《★~ 働いたら負け王妃(二) ~》
偶然にして、生き別れの姉を知る者に出会えたものだから、ジャンバラヤ氏は多大な幸運を感じると同時に、胸の内が騒いで動揺を隠せない。
「マトン爺さん!!」
「な、なんだ??」
「オレの姉は今どこにいる!」
「はあ? お前の姉とは誰のことだ」
「ラディシュグラッセだ。今どこにいるのか、教えてくれ!」
「わしは知らん」
「ええっ!?」
「働いたら負け王妃の居場所を知らんのだ」
「そんな……」
がっかりして肩を落とすジャンバラヤ氏である。
彼に代わり、キャロリーヌが話す。
「先ほどザクースカさんは、《よく知っている》と仰いました。でも、ラディシュグラッセさんの居場所をご存知でないのは、どういうことかしら?」
「おや、わしは、《よく知っていた》と言ったつもりだがな」
「いいえ、違っていましてよ。間違いなく、《よく知っている》とハッキリ仰いましたわ」
「ふむ。あたしにも、そのように聞こえたわい」
オイルレーズンがキャロリーヌの主張に賛同した。ザクースカ氏を除いて、他の者も口には出さないけれど、同じように思うのだった。
ザクースカ氏は弁解する。
「歳を取ると、ついさっき言ったことまで忘れてしまう」
「がっほほ! 俺は寝る前までなら、ちゃんと覚えていますぜ?」
「ショコラや、話がややこしくなるのでな、黙っているがよい」
「了解でさあ。がほほ……」
オイルレーズンから注意を受け、ショコラビスケは口を閉ざす。
再びジャンバラヤ氏が、ザクースカ氏に問う。
「ラディシュグラッセを知っていたというのは、本当なのだな?」
「そうだ。半年ばかり以前から、わしと一緒に暮らしていた」
「な、なんだと!!」
「そして十日前、働いたら負け王妃は、唐突に姿を消した」
「姿を消しただと!!」
繰り返して大声を上げるジャンバラヤ氏である。
近くを歩いていた数人が止まり、「なにごとか」というような表情で、こちらを窺っているのだった。それでオイルレーズンが、一つ提案を出す。

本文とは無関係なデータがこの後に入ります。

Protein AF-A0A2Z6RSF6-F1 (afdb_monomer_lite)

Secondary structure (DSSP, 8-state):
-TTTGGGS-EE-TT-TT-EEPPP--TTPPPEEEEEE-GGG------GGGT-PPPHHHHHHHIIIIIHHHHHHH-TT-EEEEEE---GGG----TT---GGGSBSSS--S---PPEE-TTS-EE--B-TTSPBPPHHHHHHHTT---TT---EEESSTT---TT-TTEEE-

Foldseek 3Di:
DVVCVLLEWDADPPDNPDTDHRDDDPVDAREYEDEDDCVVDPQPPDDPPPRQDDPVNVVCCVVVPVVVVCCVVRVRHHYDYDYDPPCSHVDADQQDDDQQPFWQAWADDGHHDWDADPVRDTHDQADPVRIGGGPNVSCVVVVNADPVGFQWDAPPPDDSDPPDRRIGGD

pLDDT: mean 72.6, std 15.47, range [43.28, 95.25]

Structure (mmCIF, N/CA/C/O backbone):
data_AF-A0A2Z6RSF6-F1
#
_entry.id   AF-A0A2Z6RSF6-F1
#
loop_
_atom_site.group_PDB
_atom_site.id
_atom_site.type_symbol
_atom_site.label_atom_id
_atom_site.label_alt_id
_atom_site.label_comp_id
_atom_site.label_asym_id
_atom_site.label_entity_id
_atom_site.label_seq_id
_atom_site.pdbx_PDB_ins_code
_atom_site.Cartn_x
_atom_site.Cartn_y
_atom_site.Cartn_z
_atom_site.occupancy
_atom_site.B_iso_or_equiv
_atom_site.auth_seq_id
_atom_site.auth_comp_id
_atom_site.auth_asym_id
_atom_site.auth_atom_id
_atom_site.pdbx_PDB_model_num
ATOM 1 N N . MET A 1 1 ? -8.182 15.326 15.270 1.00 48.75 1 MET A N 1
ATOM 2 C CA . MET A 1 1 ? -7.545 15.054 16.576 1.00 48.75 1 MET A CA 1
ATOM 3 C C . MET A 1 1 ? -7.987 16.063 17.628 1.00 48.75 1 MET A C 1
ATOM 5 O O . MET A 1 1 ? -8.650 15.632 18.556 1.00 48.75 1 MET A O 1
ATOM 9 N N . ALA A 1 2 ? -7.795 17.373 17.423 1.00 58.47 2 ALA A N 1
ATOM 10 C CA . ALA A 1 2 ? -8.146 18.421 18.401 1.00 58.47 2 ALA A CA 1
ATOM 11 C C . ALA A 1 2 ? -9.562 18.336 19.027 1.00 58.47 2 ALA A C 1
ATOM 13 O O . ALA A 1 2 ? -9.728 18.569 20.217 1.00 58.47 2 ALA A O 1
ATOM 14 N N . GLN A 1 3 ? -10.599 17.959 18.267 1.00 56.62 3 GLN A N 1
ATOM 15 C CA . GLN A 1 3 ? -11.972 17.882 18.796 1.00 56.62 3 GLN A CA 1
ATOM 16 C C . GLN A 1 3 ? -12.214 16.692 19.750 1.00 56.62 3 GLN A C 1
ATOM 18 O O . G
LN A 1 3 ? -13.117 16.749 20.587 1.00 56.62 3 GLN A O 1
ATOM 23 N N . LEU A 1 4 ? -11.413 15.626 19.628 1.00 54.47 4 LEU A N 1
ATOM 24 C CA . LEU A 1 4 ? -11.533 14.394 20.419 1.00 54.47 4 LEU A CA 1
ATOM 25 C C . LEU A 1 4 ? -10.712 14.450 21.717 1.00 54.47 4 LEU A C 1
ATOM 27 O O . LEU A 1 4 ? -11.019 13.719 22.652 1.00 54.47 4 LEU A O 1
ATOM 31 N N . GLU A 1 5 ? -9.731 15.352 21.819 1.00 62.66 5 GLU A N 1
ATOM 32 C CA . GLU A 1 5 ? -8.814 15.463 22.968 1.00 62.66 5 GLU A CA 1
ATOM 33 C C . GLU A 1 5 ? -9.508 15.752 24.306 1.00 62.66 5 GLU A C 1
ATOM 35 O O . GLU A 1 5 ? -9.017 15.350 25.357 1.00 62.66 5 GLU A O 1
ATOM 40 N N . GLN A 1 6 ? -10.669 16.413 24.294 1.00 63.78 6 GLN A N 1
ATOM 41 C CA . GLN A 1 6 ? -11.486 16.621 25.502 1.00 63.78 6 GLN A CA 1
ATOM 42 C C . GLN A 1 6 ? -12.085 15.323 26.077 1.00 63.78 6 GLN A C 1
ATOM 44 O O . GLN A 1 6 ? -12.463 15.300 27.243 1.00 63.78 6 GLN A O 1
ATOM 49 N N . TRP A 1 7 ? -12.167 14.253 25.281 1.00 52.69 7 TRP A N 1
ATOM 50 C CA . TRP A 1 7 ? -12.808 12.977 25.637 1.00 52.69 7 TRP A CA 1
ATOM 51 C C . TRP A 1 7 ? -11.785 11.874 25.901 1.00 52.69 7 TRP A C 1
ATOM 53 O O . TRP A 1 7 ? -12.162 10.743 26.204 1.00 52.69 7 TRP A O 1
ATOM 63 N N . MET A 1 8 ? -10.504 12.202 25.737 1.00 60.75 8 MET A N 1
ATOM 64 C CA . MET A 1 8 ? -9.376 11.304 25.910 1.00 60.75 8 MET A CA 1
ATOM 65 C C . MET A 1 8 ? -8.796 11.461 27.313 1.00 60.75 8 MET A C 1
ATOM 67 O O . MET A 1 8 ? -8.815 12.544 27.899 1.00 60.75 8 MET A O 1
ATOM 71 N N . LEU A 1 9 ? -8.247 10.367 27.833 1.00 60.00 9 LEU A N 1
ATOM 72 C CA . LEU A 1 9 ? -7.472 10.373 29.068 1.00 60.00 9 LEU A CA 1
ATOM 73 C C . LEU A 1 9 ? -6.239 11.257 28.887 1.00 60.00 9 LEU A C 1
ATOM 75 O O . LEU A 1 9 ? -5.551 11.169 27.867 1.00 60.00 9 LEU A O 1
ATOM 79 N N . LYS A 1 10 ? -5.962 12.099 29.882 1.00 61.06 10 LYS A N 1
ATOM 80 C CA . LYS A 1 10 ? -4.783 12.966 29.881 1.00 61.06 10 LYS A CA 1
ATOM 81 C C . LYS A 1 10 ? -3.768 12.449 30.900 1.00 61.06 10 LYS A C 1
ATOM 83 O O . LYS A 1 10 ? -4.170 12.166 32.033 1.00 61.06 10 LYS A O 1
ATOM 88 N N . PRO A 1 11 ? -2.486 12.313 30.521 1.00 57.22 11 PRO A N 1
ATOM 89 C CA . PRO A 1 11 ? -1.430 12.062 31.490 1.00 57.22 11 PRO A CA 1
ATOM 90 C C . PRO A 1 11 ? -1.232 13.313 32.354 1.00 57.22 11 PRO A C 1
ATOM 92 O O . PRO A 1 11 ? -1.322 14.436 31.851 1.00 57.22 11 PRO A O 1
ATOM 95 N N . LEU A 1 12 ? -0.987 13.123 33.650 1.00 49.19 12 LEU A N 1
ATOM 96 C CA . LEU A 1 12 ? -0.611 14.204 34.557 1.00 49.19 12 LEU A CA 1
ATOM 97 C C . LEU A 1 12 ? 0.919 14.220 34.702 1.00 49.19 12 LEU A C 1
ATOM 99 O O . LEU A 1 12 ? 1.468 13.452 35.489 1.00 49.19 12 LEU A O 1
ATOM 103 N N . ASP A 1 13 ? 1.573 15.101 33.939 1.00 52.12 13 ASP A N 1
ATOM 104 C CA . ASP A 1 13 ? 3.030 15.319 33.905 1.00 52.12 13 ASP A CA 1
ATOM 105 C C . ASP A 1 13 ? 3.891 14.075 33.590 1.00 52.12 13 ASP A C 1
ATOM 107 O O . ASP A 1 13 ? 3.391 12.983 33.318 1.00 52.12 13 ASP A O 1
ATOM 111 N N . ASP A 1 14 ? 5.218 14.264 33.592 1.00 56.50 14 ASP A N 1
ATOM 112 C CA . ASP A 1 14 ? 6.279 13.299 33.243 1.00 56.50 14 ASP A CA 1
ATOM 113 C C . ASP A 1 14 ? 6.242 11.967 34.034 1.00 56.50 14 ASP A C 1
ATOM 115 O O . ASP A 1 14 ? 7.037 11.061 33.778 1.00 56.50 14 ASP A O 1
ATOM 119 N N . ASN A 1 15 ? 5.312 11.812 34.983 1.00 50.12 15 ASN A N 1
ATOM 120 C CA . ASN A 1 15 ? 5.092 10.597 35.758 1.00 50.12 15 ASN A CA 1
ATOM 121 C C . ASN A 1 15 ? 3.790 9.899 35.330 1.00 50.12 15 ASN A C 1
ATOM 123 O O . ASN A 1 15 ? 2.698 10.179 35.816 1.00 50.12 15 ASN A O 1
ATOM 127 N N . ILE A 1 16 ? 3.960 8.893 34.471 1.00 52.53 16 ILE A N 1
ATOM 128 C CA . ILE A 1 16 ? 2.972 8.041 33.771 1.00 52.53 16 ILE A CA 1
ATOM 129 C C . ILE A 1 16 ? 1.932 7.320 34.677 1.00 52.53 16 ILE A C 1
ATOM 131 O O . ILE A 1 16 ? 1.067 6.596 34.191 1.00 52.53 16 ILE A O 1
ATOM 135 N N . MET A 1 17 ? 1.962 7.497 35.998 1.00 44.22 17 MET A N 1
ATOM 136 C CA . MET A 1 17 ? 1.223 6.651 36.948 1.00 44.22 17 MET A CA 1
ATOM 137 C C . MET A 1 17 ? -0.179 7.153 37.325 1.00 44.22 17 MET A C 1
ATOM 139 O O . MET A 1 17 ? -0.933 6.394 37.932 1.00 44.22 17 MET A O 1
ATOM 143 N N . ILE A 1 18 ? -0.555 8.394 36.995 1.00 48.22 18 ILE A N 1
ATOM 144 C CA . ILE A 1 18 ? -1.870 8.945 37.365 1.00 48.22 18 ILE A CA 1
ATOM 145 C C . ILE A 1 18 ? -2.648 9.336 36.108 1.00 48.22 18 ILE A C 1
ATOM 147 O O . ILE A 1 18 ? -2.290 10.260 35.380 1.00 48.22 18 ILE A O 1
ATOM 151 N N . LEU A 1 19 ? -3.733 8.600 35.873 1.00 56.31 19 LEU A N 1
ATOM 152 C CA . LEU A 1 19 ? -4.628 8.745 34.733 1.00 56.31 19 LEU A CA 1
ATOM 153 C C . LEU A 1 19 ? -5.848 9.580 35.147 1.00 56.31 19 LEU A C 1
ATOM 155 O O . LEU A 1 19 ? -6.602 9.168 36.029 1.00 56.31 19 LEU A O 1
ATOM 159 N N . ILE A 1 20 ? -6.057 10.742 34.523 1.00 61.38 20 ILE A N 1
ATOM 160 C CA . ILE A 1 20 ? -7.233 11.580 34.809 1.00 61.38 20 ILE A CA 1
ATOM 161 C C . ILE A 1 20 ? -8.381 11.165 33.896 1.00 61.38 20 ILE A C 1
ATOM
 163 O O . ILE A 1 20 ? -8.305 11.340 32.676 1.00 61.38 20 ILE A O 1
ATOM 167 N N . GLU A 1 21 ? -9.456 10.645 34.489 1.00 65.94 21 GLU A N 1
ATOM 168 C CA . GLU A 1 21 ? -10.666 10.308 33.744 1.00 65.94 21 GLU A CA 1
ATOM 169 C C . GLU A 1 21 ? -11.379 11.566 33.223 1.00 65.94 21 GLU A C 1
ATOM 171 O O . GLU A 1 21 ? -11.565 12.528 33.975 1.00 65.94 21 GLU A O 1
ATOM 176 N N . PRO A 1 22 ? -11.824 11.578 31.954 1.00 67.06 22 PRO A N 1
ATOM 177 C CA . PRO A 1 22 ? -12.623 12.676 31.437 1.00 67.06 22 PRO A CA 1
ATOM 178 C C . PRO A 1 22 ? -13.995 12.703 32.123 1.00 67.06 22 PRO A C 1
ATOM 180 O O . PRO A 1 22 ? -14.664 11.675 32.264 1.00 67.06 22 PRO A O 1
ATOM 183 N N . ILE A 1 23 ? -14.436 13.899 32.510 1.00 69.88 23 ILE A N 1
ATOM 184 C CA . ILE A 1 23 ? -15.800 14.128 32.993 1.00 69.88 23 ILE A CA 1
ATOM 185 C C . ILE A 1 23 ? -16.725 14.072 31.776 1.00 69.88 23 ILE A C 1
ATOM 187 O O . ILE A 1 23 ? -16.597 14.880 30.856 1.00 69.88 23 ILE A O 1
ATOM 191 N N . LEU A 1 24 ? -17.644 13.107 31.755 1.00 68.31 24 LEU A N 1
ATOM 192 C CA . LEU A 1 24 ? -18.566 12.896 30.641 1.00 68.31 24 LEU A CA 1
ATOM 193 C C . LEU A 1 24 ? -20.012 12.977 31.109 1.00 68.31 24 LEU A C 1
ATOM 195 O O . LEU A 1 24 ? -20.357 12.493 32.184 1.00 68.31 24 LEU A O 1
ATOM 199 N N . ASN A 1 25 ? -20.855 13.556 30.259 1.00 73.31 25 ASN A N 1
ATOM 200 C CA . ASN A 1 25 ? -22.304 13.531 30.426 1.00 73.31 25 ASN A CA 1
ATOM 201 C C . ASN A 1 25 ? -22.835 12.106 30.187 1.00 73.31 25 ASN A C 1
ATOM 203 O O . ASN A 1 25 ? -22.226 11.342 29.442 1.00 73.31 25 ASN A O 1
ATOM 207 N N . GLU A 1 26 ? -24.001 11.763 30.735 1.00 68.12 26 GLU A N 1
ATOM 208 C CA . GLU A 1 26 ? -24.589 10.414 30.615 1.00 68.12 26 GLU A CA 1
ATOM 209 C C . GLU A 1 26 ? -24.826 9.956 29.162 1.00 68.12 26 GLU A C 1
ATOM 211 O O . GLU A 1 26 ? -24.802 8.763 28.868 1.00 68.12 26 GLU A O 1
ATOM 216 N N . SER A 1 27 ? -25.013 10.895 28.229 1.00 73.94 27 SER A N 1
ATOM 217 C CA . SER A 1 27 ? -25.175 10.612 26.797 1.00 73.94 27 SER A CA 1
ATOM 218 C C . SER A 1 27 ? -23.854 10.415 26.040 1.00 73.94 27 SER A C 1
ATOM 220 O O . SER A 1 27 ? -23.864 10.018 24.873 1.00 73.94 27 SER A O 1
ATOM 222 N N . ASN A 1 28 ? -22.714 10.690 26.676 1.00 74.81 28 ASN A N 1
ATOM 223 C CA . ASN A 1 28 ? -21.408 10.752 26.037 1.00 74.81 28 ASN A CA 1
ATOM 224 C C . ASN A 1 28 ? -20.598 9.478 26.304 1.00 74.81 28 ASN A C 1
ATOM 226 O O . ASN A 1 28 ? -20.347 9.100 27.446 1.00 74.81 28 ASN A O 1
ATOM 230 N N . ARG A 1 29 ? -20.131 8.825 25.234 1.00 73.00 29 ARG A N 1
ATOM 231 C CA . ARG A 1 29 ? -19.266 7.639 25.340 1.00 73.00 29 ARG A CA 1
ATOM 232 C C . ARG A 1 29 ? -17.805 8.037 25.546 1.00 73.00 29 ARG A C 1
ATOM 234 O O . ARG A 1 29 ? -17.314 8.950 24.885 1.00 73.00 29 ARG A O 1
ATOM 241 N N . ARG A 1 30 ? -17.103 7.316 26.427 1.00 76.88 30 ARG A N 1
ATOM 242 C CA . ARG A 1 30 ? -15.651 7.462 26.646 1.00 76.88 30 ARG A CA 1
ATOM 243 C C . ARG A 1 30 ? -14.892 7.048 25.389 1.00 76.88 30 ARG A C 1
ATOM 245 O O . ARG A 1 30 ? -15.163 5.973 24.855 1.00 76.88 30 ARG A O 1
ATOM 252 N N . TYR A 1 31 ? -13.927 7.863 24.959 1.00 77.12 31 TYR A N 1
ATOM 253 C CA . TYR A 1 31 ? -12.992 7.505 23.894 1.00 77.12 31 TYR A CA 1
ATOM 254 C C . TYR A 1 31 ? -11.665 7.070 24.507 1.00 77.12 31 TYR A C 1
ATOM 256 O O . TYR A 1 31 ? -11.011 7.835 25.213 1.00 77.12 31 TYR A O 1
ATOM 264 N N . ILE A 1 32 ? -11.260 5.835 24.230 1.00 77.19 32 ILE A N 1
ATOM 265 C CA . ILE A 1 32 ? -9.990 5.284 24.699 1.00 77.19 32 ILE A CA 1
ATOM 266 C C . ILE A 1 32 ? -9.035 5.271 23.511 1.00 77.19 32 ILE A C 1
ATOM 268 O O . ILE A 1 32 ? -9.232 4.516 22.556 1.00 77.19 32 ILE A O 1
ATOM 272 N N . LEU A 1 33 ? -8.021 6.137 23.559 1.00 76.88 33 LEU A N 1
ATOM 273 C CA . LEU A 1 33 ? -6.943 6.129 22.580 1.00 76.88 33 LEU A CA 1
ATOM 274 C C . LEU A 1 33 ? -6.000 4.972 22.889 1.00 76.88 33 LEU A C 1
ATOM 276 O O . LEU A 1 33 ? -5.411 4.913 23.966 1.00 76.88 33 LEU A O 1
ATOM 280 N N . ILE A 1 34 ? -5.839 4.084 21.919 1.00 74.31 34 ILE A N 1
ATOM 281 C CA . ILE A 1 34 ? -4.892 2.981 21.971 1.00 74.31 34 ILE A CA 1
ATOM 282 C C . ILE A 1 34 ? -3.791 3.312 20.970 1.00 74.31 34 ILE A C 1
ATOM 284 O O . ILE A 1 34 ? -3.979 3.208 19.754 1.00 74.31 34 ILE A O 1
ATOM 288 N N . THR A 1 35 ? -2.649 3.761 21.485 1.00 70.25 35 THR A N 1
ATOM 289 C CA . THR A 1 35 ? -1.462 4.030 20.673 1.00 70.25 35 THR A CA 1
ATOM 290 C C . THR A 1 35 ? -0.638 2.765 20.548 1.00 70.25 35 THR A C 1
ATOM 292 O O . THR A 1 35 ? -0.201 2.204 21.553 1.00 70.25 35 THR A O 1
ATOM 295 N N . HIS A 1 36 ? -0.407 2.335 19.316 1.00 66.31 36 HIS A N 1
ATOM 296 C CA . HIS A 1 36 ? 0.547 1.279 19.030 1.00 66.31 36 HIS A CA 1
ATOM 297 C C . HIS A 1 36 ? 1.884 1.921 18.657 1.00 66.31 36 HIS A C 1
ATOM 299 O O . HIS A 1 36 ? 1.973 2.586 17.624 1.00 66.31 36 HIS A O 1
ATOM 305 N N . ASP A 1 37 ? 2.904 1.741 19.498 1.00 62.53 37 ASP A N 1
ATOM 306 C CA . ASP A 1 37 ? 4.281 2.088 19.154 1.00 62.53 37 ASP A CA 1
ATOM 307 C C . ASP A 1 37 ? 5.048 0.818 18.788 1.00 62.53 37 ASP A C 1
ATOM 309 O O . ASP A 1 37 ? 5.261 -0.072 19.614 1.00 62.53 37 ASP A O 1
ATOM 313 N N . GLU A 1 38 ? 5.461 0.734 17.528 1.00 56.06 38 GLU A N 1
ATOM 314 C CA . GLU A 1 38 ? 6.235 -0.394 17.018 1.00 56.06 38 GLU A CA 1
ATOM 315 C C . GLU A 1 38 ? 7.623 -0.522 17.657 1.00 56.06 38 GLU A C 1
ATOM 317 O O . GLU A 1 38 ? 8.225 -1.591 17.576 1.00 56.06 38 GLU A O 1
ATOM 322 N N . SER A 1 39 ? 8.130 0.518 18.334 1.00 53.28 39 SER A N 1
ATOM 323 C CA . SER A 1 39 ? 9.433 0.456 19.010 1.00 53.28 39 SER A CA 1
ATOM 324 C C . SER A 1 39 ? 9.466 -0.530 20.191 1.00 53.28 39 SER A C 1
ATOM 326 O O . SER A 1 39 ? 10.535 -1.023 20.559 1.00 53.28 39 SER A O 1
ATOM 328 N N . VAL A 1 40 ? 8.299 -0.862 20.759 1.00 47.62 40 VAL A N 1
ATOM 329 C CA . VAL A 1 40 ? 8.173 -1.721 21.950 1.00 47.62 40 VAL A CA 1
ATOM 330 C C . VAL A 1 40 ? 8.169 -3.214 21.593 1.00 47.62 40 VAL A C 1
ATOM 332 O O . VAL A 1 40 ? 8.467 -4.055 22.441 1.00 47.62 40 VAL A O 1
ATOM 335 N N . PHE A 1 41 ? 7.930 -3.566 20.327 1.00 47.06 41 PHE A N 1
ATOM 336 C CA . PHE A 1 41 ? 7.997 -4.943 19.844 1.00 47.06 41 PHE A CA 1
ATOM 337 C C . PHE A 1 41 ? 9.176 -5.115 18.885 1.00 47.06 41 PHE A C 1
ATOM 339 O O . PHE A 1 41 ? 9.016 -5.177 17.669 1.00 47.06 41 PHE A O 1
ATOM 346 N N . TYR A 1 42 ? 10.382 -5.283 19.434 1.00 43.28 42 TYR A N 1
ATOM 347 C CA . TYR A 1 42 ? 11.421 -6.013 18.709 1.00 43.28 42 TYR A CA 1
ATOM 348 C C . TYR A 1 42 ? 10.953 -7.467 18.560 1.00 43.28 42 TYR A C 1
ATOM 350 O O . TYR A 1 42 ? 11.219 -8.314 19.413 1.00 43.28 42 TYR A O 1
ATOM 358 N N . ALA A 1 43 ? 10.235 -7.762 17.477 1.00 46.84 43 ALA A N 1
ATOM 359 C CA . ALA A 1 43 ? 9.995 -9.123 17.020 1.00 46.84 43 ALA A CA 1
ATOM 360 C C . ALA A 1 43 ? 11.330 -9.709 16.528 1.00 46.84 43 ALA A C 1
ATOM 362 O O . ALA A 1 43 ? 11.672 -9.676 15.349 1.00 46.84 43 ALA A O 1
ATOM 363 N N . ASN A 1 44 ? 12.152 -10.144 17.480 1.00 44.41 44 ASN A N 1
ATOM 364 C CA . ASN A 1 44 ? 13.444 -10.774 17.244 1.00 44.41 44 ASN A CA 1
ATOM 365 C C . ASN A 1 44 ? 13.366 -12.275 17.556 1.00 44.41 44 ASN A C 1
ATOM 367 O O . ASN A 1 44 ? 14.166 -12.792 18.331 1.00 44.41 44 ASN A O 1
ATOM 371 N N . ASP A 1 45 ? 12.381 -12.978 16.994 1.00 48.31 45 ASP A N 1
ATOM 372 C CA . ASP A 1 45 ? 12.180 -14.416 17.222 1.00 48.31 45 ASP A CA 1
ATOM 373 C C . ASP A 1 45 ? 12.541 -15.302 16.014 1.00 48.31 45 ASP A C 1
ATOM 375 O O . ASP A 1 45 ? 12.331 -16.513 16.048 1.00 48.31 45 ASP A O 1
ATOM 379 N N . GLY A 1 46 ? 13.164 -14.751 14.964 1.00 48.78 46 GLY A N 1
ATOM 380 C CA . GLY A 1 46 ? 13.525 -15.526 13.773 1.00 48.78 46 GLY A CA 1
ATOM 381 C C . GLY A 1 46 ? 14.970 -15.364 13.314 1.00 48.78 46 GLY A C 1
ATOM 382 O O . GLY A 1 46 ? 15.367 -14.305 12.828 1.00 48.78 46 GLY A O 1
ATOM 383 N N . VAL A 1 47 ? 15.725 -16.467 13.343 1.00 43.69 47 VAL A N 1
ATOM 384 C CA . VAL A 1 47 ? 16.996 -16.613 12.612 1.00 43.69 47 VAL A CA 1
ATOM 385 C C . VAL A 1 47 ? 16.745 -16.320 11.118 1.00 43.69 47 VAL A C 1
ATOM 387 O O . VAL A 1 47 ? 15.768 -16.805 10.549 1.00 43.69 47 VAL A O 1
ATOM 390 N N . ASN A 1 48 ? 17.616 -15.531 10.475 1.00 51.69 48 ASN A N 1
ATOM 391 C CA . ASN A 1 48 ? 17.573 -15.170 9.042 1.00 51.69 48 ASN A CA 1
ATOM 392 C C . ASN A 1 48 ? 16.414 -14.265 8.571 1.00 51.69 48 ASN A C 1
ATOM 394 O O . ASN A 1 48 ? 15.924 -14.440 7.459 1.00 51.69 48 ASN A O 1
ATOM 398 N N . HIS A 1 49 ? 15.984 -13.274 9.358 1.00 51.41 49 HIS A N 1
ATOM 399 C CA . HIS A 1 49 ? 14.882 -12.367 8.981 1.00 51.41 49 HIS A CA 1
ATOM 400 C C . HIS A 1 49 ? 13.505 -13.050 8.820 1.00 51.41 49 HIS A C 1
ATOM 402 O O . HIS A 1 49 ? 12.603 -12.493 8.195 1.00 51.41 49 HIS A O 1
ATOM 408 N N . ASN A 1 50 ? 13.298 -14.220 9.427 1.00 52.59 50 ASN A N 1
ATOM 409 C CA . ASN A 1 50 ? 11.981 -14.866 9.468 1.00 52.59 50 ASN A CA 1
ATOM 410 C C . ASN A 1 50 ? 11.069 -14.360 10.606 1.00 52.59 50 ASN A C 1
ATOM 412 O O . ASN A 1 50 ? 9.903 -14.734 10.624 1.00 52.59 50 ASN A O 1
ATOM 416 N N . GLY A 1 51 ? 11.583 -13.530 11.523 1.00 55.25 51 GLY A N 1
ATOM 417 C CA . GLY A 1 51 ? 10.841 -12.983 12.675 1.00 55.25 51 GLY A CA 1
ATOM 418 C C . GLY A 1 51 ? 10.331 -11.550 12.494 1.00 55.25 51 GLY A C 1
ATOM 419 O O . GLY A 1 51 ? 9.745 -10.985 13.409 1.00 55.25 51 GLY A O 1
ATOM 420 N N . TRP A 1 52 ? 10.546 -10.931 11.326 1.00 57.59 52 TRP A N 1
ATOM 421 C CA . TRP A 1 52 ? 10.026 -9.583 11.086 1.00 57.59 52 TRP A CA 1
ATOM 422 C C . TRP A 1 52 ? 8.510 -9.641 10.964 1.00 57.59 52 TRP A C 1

「路上で大勢が、このように立ち話をしておっては、通行の妨げとなって大きな迷惑じゃわい。場所を変えて、働いたら負け王妃なぞと呼ばれておるという、ラディシュグラッセのことを、聞かせて貰えるじゃろうか?」
「そうだな、わしの新しい家にくればよい」
「ふむ、そうするとしよう。ショコラや、ザクースカさんに代わって、看板を運ぶのじゃよ」
「へいへい、お引き受けしますぜ。がほほ!」
ショコラビスケは、「小料理屋マトン」と書いてある大きな札を、片手で軽々と持ち上げる。
手ぶらになったザクースカ氏に、キャロリーヌが問い掛ける。
「新しいお家は、どちらにありますの?」
「あっちだ。ついてきなされ」
ザクースカ氏は、少し先にある脇道へ向かって歩き始めた。キャロリーヌたちが後に続く。
「今日は、やけに人出があるなあ」
歩きながら、ザクースカ氏がつぶやいた。
目指す脇道の奥から、人族や獣族が、こちらの広い通りに向かってくる。その者たちを見て、オイルレーズンが口を開く。
「皆、中央大広場に行くのじゃろう」
「今日は、なにか催しでもあったかな」
「ザクースカさんは、まだ知らぬか。先ほど、長老が身罷りになったのじゃよ」
「なに、そうなのか!?」
ケバブ氏の死去は、ザクースカ氏にとって初耳だった。それでも、二代目のパンゲア地下牢獄長老が身罷った二十年前の記憶が蘇り、得心に至る。
「すると、クッパプさんを弔う式典があるのだな」
「そのようじゃけれど、その前に、まずは四代目の長老を定めると、役人のオクラ女史が話しておったわい」
「ああ、あの説明好きの女だな」
ザクースカ氏が言うには、オクラ氏は他の者を相手に、色々と説しく教えることに生きがいを感じているらしい。
キャロリーヌが、また質問をする。
「四代目の長老さんは、どのように決めますのかしら?」
「このパンゲア地下牢獄に四十五年より多く暮らした人族の女性で、一番遅くに生まれた者が、新しい長老に選ばれるのだ」
「あら、そうなのですね」
厳格な規律が用意されているお陰で、民籍帳簿を調べさえすれば、簡単に四代目を定められるという。だから今頃、新しい長老が決まったに違いない。